Bon, c’est pas tout ça, mais maintenant que j’ai commencé ce que je suis en train de faire, faut que je le finisse. Car ça sert à rien de cramer du fuel pour moi-même me faire déposer en rase campagne. Mais bon dieu voici que c’est au tour de Robin, des Gossip (qui avait fait 3eme à Nivelles). Selon les propres termes de son équipe, c’est un «lévrier». Foulées longues et amples, rapidité. C’est dur mais je m’accroche, je suis au ras du sol. je suis obligé de caler une foulée courte entre chacune de ses 2 ou 3 foulées, pour rester dans sa roue. Je tiens bon, et voici encore un relais plus cool. Et je suis les relais des Gossip comme ça pendant 7 tours (environ !) jusqu’à ce que j’aperçoive devant moi, en train de passer les stands, Jochen à qui je viens de mettre un tour : je l’ai fait !
Je tape dans le dos du Gossip devant moi et le remercie, et maintenant c’est au tour de Robin, encore. ça arrache, je sais que je ne pourrai plus faire un tour complet à cette vitesse-là : je le laisse me distancer et retrouve Jochen.
Il ne dit rien, mais il sait. On sait tous les deux. Maintenant, la question que tout le monde se pose, c’est : très bien, mais est-ce que je vais résister encore presque 3 heures comme ça ? Pour moi, je sais que la réponse est : oui, bien sûr.

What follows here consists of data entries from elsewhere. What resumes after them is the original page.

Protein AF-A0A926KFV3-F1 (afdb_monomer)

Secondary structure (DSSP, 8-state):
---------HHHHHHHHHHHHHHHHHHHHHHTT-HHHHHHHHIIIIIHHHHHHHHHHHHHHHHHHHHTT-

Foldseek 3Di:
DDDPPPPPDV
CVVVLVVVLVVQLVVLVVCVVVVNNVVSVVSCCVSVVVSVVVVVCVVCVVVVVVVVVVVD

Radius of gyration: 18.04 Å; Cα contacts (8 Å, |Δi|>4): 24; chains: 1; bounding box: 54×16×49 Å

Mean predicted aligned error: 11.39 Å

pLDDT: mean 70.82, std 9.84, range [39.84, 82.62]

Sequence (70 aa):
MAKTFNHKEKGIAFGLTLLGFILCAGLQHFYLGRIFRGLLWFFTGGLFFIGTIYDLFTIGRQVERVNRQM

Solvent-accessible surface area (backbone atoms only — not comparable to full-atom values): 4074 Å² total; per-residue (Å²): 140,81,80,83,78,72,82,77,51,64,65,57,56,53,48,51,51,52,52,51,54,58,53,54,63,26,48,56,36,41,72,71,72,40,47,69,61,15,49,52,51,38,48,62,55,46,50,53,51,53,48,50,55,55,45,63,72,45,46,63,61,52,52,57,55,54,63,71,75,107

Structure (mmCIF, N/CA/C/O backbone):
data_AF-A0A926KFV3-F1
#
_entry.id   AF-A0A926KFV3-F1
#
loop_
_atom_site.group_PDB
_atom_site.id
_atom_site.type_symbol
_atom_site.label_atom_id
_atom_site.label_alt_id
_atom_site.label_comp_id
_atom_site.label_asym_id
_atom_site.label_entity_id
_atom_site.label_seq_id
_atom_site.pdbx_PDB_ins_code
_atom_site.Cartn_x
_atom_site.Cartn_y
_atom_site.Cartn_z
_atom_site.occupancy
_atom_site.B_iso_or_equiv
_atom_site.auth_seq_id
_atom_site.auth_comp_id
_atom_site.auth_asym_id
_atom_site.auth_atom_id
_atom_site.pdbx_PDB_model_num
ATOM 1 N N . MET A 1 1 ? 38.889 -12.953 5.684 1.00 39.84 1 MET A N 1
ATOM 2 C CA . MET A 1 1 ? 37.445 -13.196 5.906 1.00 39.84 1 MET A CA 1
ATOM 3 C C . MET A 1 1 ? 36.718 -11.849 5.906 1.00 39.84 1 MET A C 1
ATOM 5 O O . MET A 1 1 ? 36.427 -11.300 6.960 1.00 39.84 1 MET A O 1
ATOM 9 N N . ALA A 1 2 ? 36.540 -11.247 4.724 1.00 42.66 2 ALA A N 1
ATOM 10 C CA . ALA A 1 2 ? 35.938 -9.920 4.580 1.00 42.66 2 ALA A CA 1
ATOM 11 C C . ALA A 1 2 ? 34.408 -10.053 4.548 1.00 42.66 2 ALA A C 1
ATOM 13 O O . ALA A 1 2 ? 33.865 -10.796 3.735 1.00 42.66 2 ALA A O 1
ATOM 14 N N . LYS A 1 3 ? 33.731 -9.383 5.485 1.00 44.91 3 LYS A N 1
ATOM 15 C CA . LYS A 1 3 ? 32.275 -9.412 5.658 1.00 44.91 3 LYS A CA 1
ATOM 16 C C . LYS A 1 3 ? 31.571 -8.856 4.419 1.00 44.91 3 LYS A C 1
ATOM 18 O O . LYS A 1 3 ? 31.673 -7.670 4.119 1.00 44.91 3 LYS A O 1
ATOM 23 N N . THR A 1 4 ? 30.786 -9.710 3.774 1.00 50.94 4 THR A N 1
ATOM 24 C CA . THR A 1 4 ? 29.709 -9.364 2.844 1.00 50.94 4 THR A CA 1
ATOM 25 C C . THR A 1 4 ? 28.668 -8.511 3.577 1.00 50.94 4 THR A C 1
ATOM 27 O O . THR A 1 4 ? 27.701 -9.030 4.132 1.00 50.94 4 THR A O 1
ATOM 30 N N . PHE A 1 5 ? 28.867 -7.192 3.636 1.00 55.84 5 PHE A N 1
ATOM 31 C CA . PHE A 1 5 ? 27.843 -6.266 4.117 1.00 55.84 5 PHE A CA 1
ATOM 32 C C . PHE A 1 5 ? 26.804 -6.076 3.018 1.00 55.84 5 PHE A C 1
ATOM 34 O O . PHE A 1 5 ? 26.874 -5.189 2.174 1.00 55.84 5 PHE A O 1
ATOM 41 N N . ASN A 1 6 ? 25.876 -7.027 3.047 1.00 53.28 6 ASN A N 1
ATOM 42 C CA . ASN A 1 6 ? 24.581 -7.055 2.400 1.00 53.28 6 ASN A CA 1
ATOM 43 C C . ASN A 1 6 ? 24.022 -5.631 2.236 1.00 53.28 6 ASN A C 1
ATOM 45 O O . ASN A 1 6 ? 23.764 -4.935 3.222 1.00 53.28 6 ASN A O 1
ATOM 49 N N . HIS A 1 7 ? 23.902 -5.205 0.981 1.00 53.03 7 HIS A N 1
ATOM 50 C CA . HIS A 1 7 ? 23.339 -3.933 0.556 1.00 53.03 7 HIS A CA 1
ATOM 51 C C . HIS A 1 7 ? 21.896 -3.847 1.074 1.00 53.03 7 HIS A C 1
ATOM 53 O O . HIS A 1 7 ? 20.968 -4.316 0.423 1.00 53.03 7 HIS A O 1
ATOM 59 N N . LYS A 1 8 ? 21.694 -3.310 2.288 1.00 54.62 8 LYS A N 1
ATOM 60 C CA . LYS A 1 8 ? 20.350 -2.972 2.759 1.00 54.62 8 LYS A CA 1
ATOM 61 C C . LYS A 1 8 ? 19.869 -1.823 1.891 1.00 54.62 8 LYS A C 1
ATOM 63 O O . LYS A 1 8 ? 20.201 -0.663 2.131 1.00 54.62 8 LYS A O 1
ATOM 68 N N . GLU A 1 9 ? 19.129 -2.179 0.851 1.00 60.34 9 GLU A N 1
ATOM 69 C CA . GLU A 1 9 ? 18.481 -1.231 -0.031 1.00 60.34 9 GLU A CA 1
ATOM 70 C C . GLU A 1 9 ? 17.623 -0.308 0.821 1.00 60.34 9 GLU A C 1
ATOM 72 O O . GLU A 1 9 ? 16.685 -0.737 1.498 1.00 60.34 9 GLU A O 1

Mais je ne bourre plus à mort, je gère ma vitesse, avec néanmoins de bonnes accélérations, dans la limite de ce que je peux me permettre, Jochen derrière moi les 3/4 du temps, je lui demande parfois de passer devant, ce qu’il fait pour 2 ou 3 tours, puis je repasse devant.
Sanglier, que j’ai dépassé à de nombreuses reprises, est tout content pour moi. Il est parfois seul, parfois en train et va à son rythme.
Parfois en mettant un tour à Hilde, accompagnée de Laurent Zerr, ils s’accrochent à nous, mais pas trop longtemps, car notre allure est élevée, vu qu’on chope souvent des patineurs assez rapides.
À un moment, Jochen essaie de faire comme moi : il suit un Gossip à toute vitesse, mais abandonne au bout d’1 km. ça sent la fatigue.
Finalement dans la dernière heure, c’est moi devant pratiquement tout le temps, avec Hilde et Laurent qui ont réussi à monter en marche.
Je sais qu’on va rester dans cette config jusqu’à la fin, alors je plaisante un peu : je leur demande si tout va bien et si tout le monde est bien installé...
C’est un honneur pour moi d’être locomotive, je suis tout fier. 3 tours avant la fin, Jochen me félicite : il ne pensait pas que j’allais tenir.
J’accélère pour le finish, et là je dois dire que je suis vraiment fier et ému.
Les Gossip sont en train de poser pour leur photo souvenir : je m’invite et les remercie tous, je leur explique que sans eux, je n’aurais pas gagné. Même s’ils ne m’ont pas spécialement attendu ! Disons qu’il étaient au bon endroit au bon moment et j’ai su en profiter. Mention spéciale à Robin alias le lévrier, qui patine vraiment super bien : c’est chouette de tracer derrière lui.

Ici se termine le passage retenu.